Philippine shelters "washed away" as typhoon toll hits 379
Rescue workers are searching through thick mud, broken homes and fallen trees for survivors, two days after a typhoon swept the southern Philippines killing nearly 400 people and leaving at least as many missing.
Typhoon Bopha, with central winds of up to 120 kph (74 mph) and gusts of up to 150 kph (93 mph), was moving west-northwest of the central Philippines after ravaging the resource-rich island of Mindanao.
The National Disaster Agency put the death toll at 379 after Bopha triggered landslides and floods along the coast and in farming and mining towns inland in the provinces of Compostela Valley and Davao Oriental. The death toll is expected to rise.
Arturo "Arthur" Uy, governor of Compostela Valley, the worst-hit area, said estimates showed 200 had died and almost 600 remained missing in his province alone, higher than the agency's tally.
"This is the first time a typhoon with signal number three has crossed our province," he said. "We evacuated people from riverbanks and shorelines. But the floods and strong winds battered not just the riverbanks but also places where residents where supposed to be safe."
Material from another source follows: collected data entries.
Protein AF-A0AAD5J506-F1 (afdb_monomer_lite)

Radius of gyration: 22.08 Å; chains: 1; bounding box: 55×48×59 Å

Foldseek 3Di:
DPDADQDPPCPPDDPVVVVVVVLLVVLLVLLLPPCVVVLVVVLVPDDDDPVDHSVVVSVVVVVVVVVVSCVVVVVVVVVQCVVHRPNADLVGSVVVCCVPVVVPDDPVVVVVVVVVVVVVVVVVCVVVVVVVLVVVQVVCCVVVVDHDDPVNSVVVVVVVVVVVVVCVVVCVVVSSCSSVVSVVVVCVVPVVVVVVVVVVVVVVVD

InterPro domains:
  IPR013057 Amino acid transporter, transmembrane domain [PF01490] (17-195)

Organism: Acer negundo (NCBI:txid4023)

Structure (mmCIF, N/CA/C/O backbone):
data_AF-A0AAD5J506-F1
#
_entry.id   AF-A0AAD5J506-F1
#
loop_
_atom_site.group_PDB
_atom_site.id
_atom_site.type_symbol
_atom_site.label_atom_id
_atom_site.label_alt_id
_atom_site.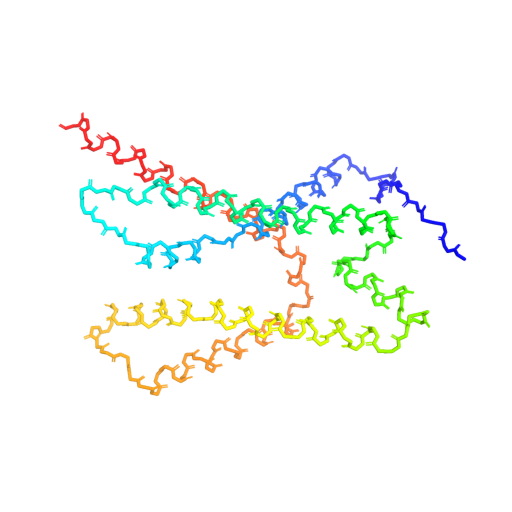label_comp_id
_atom_site.label_asym_id
_atom_site.label_entity_id
_atom_site.label_seq_id
_atom_site.pdbx_PDB_ins_code
_atom_site.Cartn_x
_atom_site.Cartn_y
_atom_site.Cartn_z
_atom_site.occupancy
_atom_site.B_iso_or_equiv
_atom_site.auth_seq_id
_atom_site.auth_comp_id
_atom_site.auth_asym_id
_atom_site.auth_atom_id
_atom_site.pdbx_PDB_model_num
ATOM 1 N N . MET A 1 1 ? 24.399 -5.806 -22.500 1.00 40.28 1 MET A N 1
ATOM 2 C CA . MET A 1 1 ? 23.757 -4.770 -21.665 1.00 40.28 1 MET A CA 1
ATOM 3 C C . MET A 1 1 ? 22.587 -4.224 -22.460 1.00 40.28 1 MET A C 1
ATOM 5 O O . MET A 1 1 ? 22.819 -3.692 -23.538 1.00 40.28 1 MET A O 1
ATOM 9 N N . ALA A 1 2 ? 21.350 -4.458 -22.021 1.00 52.31 2 ALA A N 1
ATOM 10 C CA . ALA A 1 2 ? 20.197 -3.842 -22.670 1.00 52.31 2 ALA A CA 1
ATOM 11 C C . ALA A 1 2 ? 20.286 -2.324 -22.453 1.00 52.31 2 ALA A C 1
ATOM 13 O O . ALA A 1 2 ? 20.487 -1.883 -21.324 1.00 52.31 2 ALA A O 1
ATOM 14 N N . VAL A 1 3 ? 20.209 -1.539 -23.528 1.00 64.19 3 VAL A N 1
ATOM 15 C CA . VAL A 1 3 ? 20.206 -0.076 -23.434 1.00 64.19 3 VAL A CA 1
ATOM 16 C C . VAL A 1 3 ? 18.902 0.335 -22.757 1.00 64.19 3 VAL A C 1
ATOM 18 O O . VAL A 1 3 ? 17.819 0.091 -23.288 1.00 64.19 3 VAL A O 1
ATOM 21 N N . VAL A 1 4 ? 19.007 0.913 -21.560 1.00 71.62 4 VAL A N 1
ATOM 22 C CA . VAL A 1 4 ? 17.860 1.474 -20.844 1.00 71.62 4 VAL A CA 1
ATOM 23 C C . VAL A 1 4 ? 17.385 2.695 -21.623 1.00 71.62 4 VAL A C 1
ATOM 25 O O . VAL A 1 4 ? 18.143 3.638 -21.839 1.00 71.62 4 VAL A O 1
ATOM 28 N N . SER A 1 5 ? 16.133 2.660 -22.070 1.00 74.62 5 SER A N 1
ATOM 29 C CA . SER A 1 5 ? 15.466 3.803 -22.689 1.00 74.62 5 SER A CA 1
ATOM 30 C C . SER A 1 5 ? 14.486 4.416 -21.695 1.00 74.62 5 SER A C 1
ATOM 32 O O . SER A 1 5 ? 13.851 3.709 -20.907 1.00 74.62 5 SER A O 1
ATOM 34 N N . TYR A 1 6 ? 14.379 5.739 -21.756 1.00 73.12 6 TYR A N 1
ATOM 35 C CA . TYR A 1 6 ? 13.509 6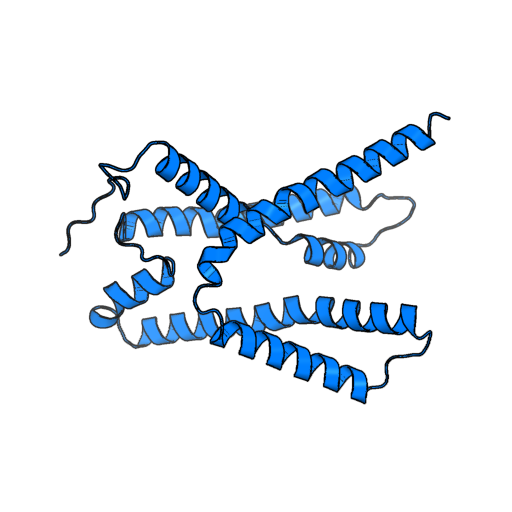.558 -20.911 1.00 73.12 6 TYR A CA 1
ATOM 36 C C . TYR A 1 6 ? 12.356 7.180 -21.697 1.00 73.12 6 TYR A C 1
ATOM 38 O O . TYR A 1 6 ? 11.668 8.064 -21.187 1.00 73.12 6 TYR A O 1
ATOM 46 N N . ASN A 1 7 ? 12.163 6.749 -22.945 1.00 71.69 7 ASN A N 1
ATOM 47 C CA . ASN A 1 7 ? 11.015 7.176 -23.727 1.00 71.69 7 ASN A CA 1
ATOM 48 C C . ASN A 1 7 ? 9.723 6.669 -23.069 1.00 71.69 7 ASN A C 1
ATOM 50 O O . ASN A 1 7 ? 9.722 5.579 -22.486 1.00 71.69 7 ASN A O 1
ATOM 54 N N . PRO A 1 8 ? 8.623 7.436 -23.157 1.00 64.88 8 PRO A N 1
ATOM 55 C CA . PRO A 1 8 ? 7.333 6.969 -22.676 1.00 64.88 8 PRO A CA 1
ATOM 56 C C . PRO A 1 8 ? 6.966 5.664 -23.391 1.00 64.88 8 PRO A C 1
ATOM 58 O O . PRO A 1 8 ? 7.111 5.541 -24.610 1.00 64.88 8 PRO A O 1
ATOM 61 N N . VAL A 1 9 ? 6.510 4.681 -22.616 1.00 62.03 9 VAL A N 1
ATOM 62 C CA . VAL A 1 9 ? 5.999 3.412 -23.140 1.00 62.03 9 VAL A CA 1
ATOM 63 C C . VAL A 1 9 ? 4.720 3.737 -23.911 1.00 62.03 9 VAL A C 1
ATOM 65 O O . VAL A 1 9 ? 3.696 3.978 -23.290 1.00 62.03 9 VAL A O 1
ATOM 68 N N . GLY A 1 10 ? 4.804 3.840 -25.241 1.00 60.00 10 GLY A N 1
ATOM 69 C CA . GLY A 1 10 ? 3.653 4.177 -26.091 1.00 60.00 10 GLY A CA 1
ATOM 70 C C . GLY A 1 10 ? 3.904 5.311 -27.084 1.00 60.00 10 GLY A C 1
ATOM 71 O O . GLY A 1 10 ? 3.134 6.263 -27.136 1.00 60.00 10 GLY A O 1
ATOM 72 N N . GLY A 1 11 ? 4.965 5.218 -27.894 1.00 52.53 11 GLY A N 1
ATOM 73 C CA . GLY A 1 11 ? 5.310 6.230 -28.906 1.00 52.53 11 GLY A CA 1
ATOM 74 C C . GLY A 1 11 ? 4.236 6.518 -29.973 1.00 52.53 11 GLY A C 1
ATOM 75 O O . GLY A 1 11 ? 4.394 7.491 -30.696 1.00 52.53 11 GLY A O 1
ATOM 76 N N . ASP A 1 12 ? 3.156 5.727 -30.027 1.00 55.84 12 ASP A N 1
ATOM 77 C CA . ASP A 1 12 ? 2.010 5.859 -30.949 1.00 55.84 12 ASP A CA 1
ATOM 78 C C . ASP A 1 12 ? 0.641 5.753 -30.231 1.00 55.84 12 ASP A C 1
ATOM 80 O O . ASP A 1 12 ? -0.398 5.514 -30.852 1.00 55.84 12 ASP A O 1
ATOM 84 N N . GLU A 1 13 ? 0.594 5.891 -28.900 1.00 61.62 13 GLU A N 1
ATOM 85 C CA . GLU A 1 13 ? -0.670 5.777 -28.166 1.00 61.62 13 GLU A CA 1
ATOM 86 C C . GLU A 1 13 ? -1.515 7.058 -28.263 1.00 61.62 13 GLU A C 1
ATOM 88 O O . GLU A 1 13 ? -1.036 8.177 -28.074 1.00 61.62 13 GLU A O 1
ATOM 93 N N . THR A 1 14 ? -2.817 6.900 -28.533 1.00 74.75 14 THR A N 1
ATOM 94 C CA . THR A 1 14 ? -3.778 8.017 -28.533 1.00 74.75 14 THR A CA 1
ATOM 95 C C . THR A 1 14 ? -3.721 8.808 -27.219 1.00 74.75 14 THR A C 1
ATOM 97 O O . THR A 1 14 ? -3.569 8.231 -26.142 1.00 74.75 14 THR A O 1
ATOM 100 N N . ALA A 1 15 ? -3.918 10.133 -27.280 1.00 76.75 15 ALA A N 1
ATOM 101 C CA . ALA A 1 15 ? -3.880 11.022 -26.107 1.00 76.75 15 ALA A CA 1
ATOM 102 C C . ALA A 1 15 ? -4.756 10.538 -24.930 1.00 76.75 15 ALA A C 1
ATOM 104 O O . ALA A 1 15 ? -4.446 10.785 -23.763 1.00 76.75 15 ALA A O 1
ATOM 105 N N . VAL A 1 16 ? -5.829 9.802 -25.235 1.00 79.38 16 VAL A N 1
ATOM 106 C CA . VAL A 1 16 ? -6.720 9.170 -24.256 1.00 79.38 16 VAL A CA 1
ATOM 107 C C . VAL A 1 16 ? -5.997 8.112 -23.417 1.00 79.38 16 VAL A C 1
ATOM 109 O O . VAL A 1 16 ? -6.137 8.120 -22.197 1.00 79.38 16 VAL A O 1
ATOM 112 N N . VAL A 1 17 ? -5.197 7.233 -24.027 1.00 79.44 17 VAL A N 1
ATOM 113 C CA . VAL A 1 17 ? -4.484 6.159 -23.310 1.00 79.44 17 VAL A CA 1
ATOM 114 C C . VAL A 1 17 ? -3.404 6.743 -22.401 1.00 79.44 17 VAL A C 1
ATOM 116 O O . VAL A 1 17 ? -3.328 6.375 -21.231 1.00 79.44 17 VAL A O 1
ATOM 119 N N . SER A 1 18 ? -2.665 7.746 -22.882 1.00 77.81 18 SER A N 1
ATOM 120 C CA . SER A 1 18 ? -1.687 8.475 -22.064 1.00 77.81 18 SER A CA 1
ATOM 121 C C . SER A 1 18 ? -2.345 9.165 -20.859 1.00 77.81 18 SER A C 1
ATOM 123 O O . SER A 1 18 ? -1.890 9.024 -19.721 1.00 77.81 18 SER A O 1
ATOM 125 N N . THR A 1 19 ? -3.491 9.822 -21.069 1.00 81.06 19 THR A N 1
ATOM 126 C CA . THR A 1 19 ? -4.254 10.462 -19.983 1.00 81.06 19 THR A CA 1
ATOM 127 C C . THR A 1 19 ? -4.747 9.437 -18.956 1.00 81.06 19 THR A C 1
ATOM 129 O O . THR A 1 19 ? -4.629 9.659 -17.749 1.00 81.06 19 THR A O 1
ATOM 132 N N . LEU A 1 20 ? -5.252 8.285 -19.408 1.00 81.12 20 LEU A N 1
ATOM 133 C CA . LEU A 1 20 ? -5.669 7.190 -18.526 1.00 81.12 20 LEU A CA 1
ATOM 134 C C . LEU A 1 20 ? -4.488 6.573 -17.768 1.00 81.12 20 LEU A C 1
ATOM 136 O O . LEU A 1 20 ? -4.639 6.233 -16.594 1.00 81.12 20 LEU A O 1
ATOM 140 N N . GLY A 1 21 ? -3.311 6.479 -18.388 1.00 79.50 21 GLY A N 1
ATOM 141 C CA . GLY A 1 21 ? -2.080 6.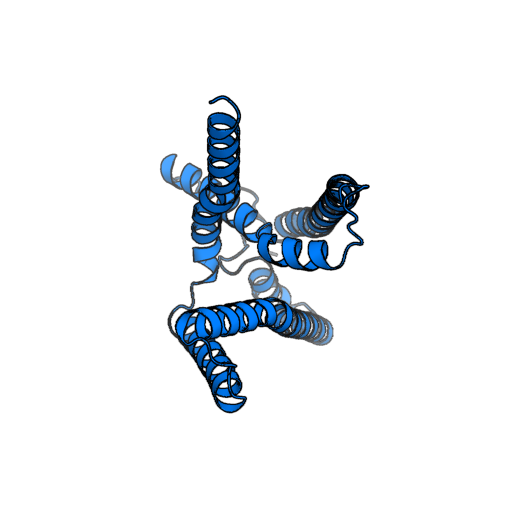037 -17.733 1.00 79.50 21 GLY A CA 1
ATOM 142 C C . GLY A 1 21 ? -1.677 6.954 -16.576 1.00 79.50 21 GLY A C 1
ATOM 143 O O . GLY A 1 21 ? -1.389 6.475 -15.476 1.00 79.50 21 GLY A O 1
ATOM 144 N N . VAL A 1 22 ? -1.747 8.273 -16.781 1.00 81.69 22 VAL A N 1
ATOM 145 C CA . VAL A 1 22 ? -1.491 9.268 -15.725 1.00 81.69 22 VAL A CA 1
ATOM 146 C C . VAL A 1 22 ? -2.519 9.156 -14.597 1.00 81.69 22 VAL A C 1
ATOM 148 O O . VAL A 1 22 ? -2.143 9.131 -13.424 1.00 81.69 22 VAL A O 1
ATOM 151 N N . LEU A 1 23 ? -3.809 9.036 -14.924 1.00 83.31 23 LEU A N 1
ATOM 152 C CA . LEU A 1 23 ? -4.868 8.864 -13.923 1.00 83.31 23 LEU A CA 1
ATOM 153 C C . LEU A 1 23 ? -4.700 7.569 -13.122 1.00 83.31 23 LEU A C 1
ATOM 155 O O . LEU A 1 23 ? -4.875 7.572 -11.903 1.00 83.31 23 LEU A O 1
ATOM 159 N N . ASN A 1 24 ? -4.306 6.478 -13.778 1.00 83.69 24 ASN A N 1
ATOM 160 C CA . ASN A 1 24 ? -4.013 5.215 -13.112 1.00 83.69 24 ASN A CA 1
ATOM 161 C C . ASN A 1 24 ? -2.823 5.353 -12.148 1.00 83.69 24 ASN A C 1
ATOM 163 O O . ASN A 1 24 ? -2.906 4.911 -11.003 1.00 83.69 24 ASN A O 1
ATOM 167 N N . ALA A 1 25 ? -1.748 6.032 -12.563 1.00 81.75 25 ALA A N 1
ATOM 168 C CA . ALA A 1 25 ? -0.602 6.311 -11.698 1.00 81.75 25 ALA A CA 1
ATOM 169 C C . ALA A 1 25 ? -0.984 7.181 -10.484 1.00 81.75 25 ALA A C 1
ATOM 171 O O . ALA A 1 25 ? -0.575 6.891 -9.357 1.00 81.75 25 ALA A O 1
ATOM 172 N N . LEU A 1 26 ? -1.819 8.208 -10.680 1.00 82.81 26 LEU A N 1
ATOM 173 C CA . LEU A 1 26 ? -2.371 9.017 -9.587 1.00 82.81 26 LEU A CA 1
ATOM 174 C C . LEU A 1 26 ? -3.234 8.179 -8.635 1.00 82.81 26 LEU A C 1
ATOM 176 O O . LEU A 1 26 ? -3.121 8.332 -7.419 1.00 82.81 26 LEU A O 1
ATOM 180 N N . GLY A 1 27 ? -4.037 7.258 -9.167 1.00 82.06 27 GLY A N 1
ATOM 181 C CA . GLY A 1 27 ? -4.804 6.297 -8.380 1.00 82.06 27 GLY A CA 1
ATOM 182 C C . GLY A 1 27 ? -3.912 5.389 -7.530 1.00 82.06 27 GLY A C 1
ATOM 183 O O . GLY A 1 27 ? -4.177 5.210 -6.344 1.00 82.06 27 GLY A O 1
ATOM 184 N N . ILE A 1 28 ? -2.814 4.871 -8.088 1.00 81.3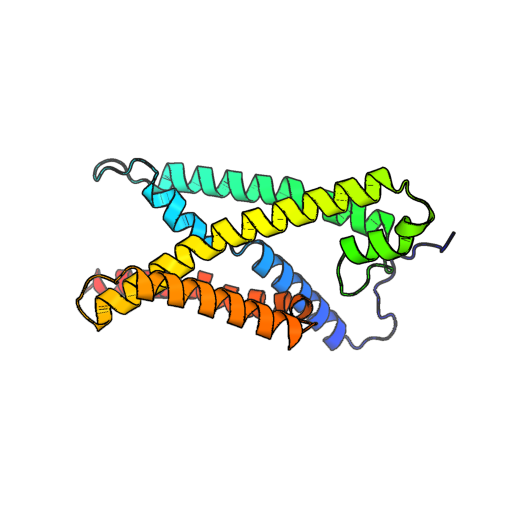8 28 ILE A N 1
ATOM 185 C CA . ILE A 1 28 ? -1.857 4.029 -7.348 1.00 81.38 28 ILE A CA 1
ATOM 186 C C . ILE A 1 28 ? -1.195 4.834 -6.223 1.00 81.38 28 ILE A C 1
ATOM 188 O O . ILE A 1 28 ? -1.096 4.346 -5.097 1.00 81.38 28 ILE A O 1
ATOM 192 N N . ASN A 1 29 ? -0.808 6.085 -6.490 1.00 80.69 29 ASN A N 1
ATOM 193 C CA . ASN A 1 29 ? -0.291 6.983 -5.456 1.00 80.69 29 ASN A CA 1
ATOM 194 C C . ASN A 1 29 ? -1.333 7.217 -4.353 1.00 80.69 29 ASN A C 1
ATOM 196 O O . ASN A 1 29 ? -1.024 7.064 -3.173 1.00 80.69 29 ASN A O 1
ATOM 200 N N . ALA A 1 30 ? -2.582 7.515 -4.715 1.00 78.62 30 ALA A N 1
ATOM 201 C CA . ALA A 1 30 ? -3.663 7.689 -3.748 1.00 78.62 30 ALA A CA 1
ATOM 202 C C . ALA A 1 30 ? -3.898 6.428 -2.897 1.00 78.62 30 ALA A C 1
ATOM 204 O O . ALA A 1 30 ? -4.085 6.528 -1.683 1.00 78.62 30 ALA A O 1
ATOM 205 N N . PHE A 1 31 ? -3.824 5.243 -3.508 1.00 77.81 31 PHE A N 1
ATOM 206 C CA . PHE A 1 31 ? -3.911 3.965 -2.805 1.00 77.81 31 PHE A CA 1
ATOM 207 C C . PHE A 1 31 ? -2.749 3.761 -1.822 1.00 77.81 31 PHE A C 1
ATOM 209 O O . PHE A 1 31 ? -2.979 3.334 -0.692 1.00 77.81 31 PHE A O 1
ATOM 216 N N . ALA A 1 32 ? -1.517 4.116 -2.202 1.00 77.12 32 ALA A N 1
ATOM 217 C CA . ALA A 1 32 ? -0.340 3.996 -1.337 1.00 77.12 32 ALA A CA 1
ATOM 218 C C . ALA A 1 32 ? -0.432 4.871 -0.072 1.00 77.12 32 ALA A C 1
ATOM 220 O O . ALA A 1 32 ? 0.048 4.482 0.991 1.00 77.12 32 ALA A O 1
ATOM 221 N N . PHE A 1 33 ? -1.103 6.024 -0.156 1.00 72.12 33 PHE A N 1
ATOM 222 C CA . PHE A 1 33 ? -1.355 6.905 0.991 1.00 72.12 33 PHE A CA 1
ATOM 223 C C . PHE A 1 33 ? -2.637 6.559 1.775 1.00 72.12 33 PHE A C 1
ATOM 225 O O . PHE A 1 33 ? -3.025 7.287 2.700 1.00 72.12 33 PHE A O 1
ATOM 232 N N . ARG A 1 34 ? -3.301 5.435 1.471 1.00 68.44 34 ARG A N 1
ATOM 233 C CA . ARG A 1 34 ? -4.535 5.002 2.141 1.00 68.44 34 ARG A CA 1
ATOM 234 C C . ARG A 1 34 ? -4.276 4.409 3.536 1.00 68.44 34 ARG A C 1
ATOM 236 O O . ARG A 1 34 ? -4.449 3.222 3.765 1.00 68.44 34 ARG A O 1
ATOM 243 N N . GLY A 1 35 ? -3.894 5.252 4.499 1.00 58.41 35 GLY A N 1
ATOM 244 C CA . GLY A 1 35 ? -3.630 4.877 5.905 1.00 58.41 35 GLY A CA 1
ATOM 245 C C . GLY A 1 35 ? -4.681 5.355 6.917 1.00 58.41 35 GLY A C 1
ATOM 246 O O . GLY A 1 35 ? -4.372 5.589 8.082 1.00 58.41 35 GLY A O 1
ATOM 247 N N . HIS A 1 36 ? -5.911 5.616 6.477 1.00 62.12 36 HIS A N 1
ATOM 248 C CA . HIS A 1 36 ? -6.851 6.445 7.244 1.00 62.12 36 HIS A CA 1
ATOM 249 C C . HIS A 1 36 ? -7.431 5.721 8.466 1.00 62.12 36 HIS A C 1
ATOM 251 O O . HIS A 1 36 ? -7.611 6.345 9.507 1.00 62.12 36 HIS A O 1
ATOM 257 N N . ASN A 1 37 ? -7.638 4.405 8.361 1.00 58.44 37 ASN A N 1
ATOM 258 C CA . ASN A 1 37 ? -8.157 3.580 9.456 1.00 58.44 37 ASN A CA 1
ATOM 259 C C . ASN A 1 37 ? -7.143 3.454 10.604 1.00 58.44 37 ASN A C 1
ATOM 261 O O . ASN A 1 37 ? -7.510 3.596 11.764 1.00 58.44 37 ASN A O 1
ATOM 265 N N . LEU A 1 38 ? -5.852 3.311 10.282 1.00 56.50 38 LEU A N 1
ATOM 266 C CA . LEU A 1 38 ? -4.778 3.248 11.280 1.00 56.50 38 LEU A CA 1
ATOM 267 C C . LEU A 1 38 ? -4.595 4.587 12.018 1.00 56.50 38 LEU A C 1
ATOM 269 O O . LEU A 1 38 ? -4.185 4.624 13.175 1.00 56.50 38 LEU A O 1
ATOM 273 N N . LYS A 1 39 ? -4.934 5.709 11.366 1.00 59.44 39 LYS A N 1
ATOM 274 C CA . LYS A 1 39 ? -4.852 7.034 11.989 1.00 59.44 39 LYS A CA 1
ATOM 275 C C . LYS A 1 39 ? -5.822 7.165 13.171 1.00 59.44 39 LYS A C 1
ATOM 277 O O . LYS A 1 39 ? -5.435 7.753 14.173 1.00 59.44 39 LYS A O 1
ATOM 282 N N . LEU A 1 40 ? -7.036 6.616 13.070 1.00 57.03 40 LEU A N 1
ATOM 283 C CA . LEU A 1 40 ? -8.037 6.667 14.145 1.00 57.03 40 LEU A CA 1
ATOM 284 C C . LEU A 1 40 ? -7.578 5.872 15.378 1.00 57.03 40 LEU A C 1
ATOM 286 O O . LEU A 1 40 ? -7.709 6.347 16.502 1.00 57.03 40 LEU A O 1
ATOM 290 N N . GLU A 1 41 ? -6.953 4.713 15.174 1.00 60.31 41 GLU A N 1
ATOM 291 C CA . GLU A 1 41 ? -6.411 3.891 16.262 1.00 60.31 41 GLU A CA 1
ATOM 292 C C . GLU A 1 41 ? -5.247 4.601 16.978 1.00 60.31 41 GLU A C 1
ATOM 294 O O . GLU A 1 41 ? -5.266 4.763 18.199 1.00 60.31 41 GLU A O 1
ATOM 299 N N . ILE A 1 42 ? -4.298 5.170 16.222 1.00 61.03 42 ILE A N 1
ATOM 300 C CA . ILE A 1 42 ? -3.204 5.984 16.787 1.00 61.03 42 ILE A CA 1
ATOM 301 C C . ILE A 1 42 ? -3.757 7.205 17.540 1.00 61.03 42 ILE A C 1
ATOM 303 O O . ILE A 1 42 ? -3.244 7.561 18.601 1.00 61.03 42 ILE A O 1
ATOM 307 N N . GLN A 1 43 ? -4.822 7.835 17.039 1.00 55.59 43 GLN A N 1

About 20 typhoons hit the Philippines every year, often causing death and destruction. Almost exactly a year ago, Typhoon Washi killed 1,500 people in Mindanao, but most storms make landfall further north.
Uy said a village hall, health centre and covered court in New Bataan, where residents took shelter ahead of the typhoon, were washed away by floods and mud.
A few residents in Compostela Valley started repairing their houses, while housewives washed mud-drenched clothes and used fallen trees for cooking in makeshift stoves outside homes.
"I don't know what to do now," coconut farmer Roger Calarian told Reuters while waiting for rice at a relief centre in New Bataan town. "I lost my house, I lost my livelihood. I want to rebuild my hut but I don't think I have the energy to do that now."
"IT HAPPENED SO FAST"
Rescue volunteers lifted a 54-year-old man to safety after they found him in a tattered shirt with a fractured leg and bruises, clinging to a boulder by a river in New Bataan.
"I didn't expect to see people survive two days after they were swept (away) by flood and mud," fire volunteer Mark Roman Jumilla told Reuters. "For two days, he survived on coconut and water. He lost his family when floodwaters swept a temporary shelter area where he and his family sought refuge."
Rescuers also found a pregnant woman on the other side of the river with her one-year son after escaping floods that swamped their house after the storm made landfall.
"It happened so fast. Water came rushing to us while we were leaving our house to move to safer ground," Lenlen Medrano, 23, told Reuters as she was being carried by stretcher.
"I prayed hard over and over until we found ourselves on the riverbank."
A Reuters photographer saw four bodies. The river's current was strong, making it hard for rescue teams to reach other survivors.
The Geneva-based International Federation of Red Cross and Red Crescent made an urgent appeal for funds to help feed and provide shelter for 50,000 people on Mindanao.
Major-General Ariel Bernardo, an army division commander, said a navy ship was bringing food, water and relief goods to three coastal towns isolated by collapsed bridges and damaged roads.
The Communist Party of the Philippines issued a statement on Thursday, ordering Maoist guerrillas to suspend attacks on army units and help in the rescue and relief operations.
Foreign governments, including the United States, Japan and the European Union, offered help to displaced families. Nearly 200,000 are in shelter areas and most of those have lost their homes.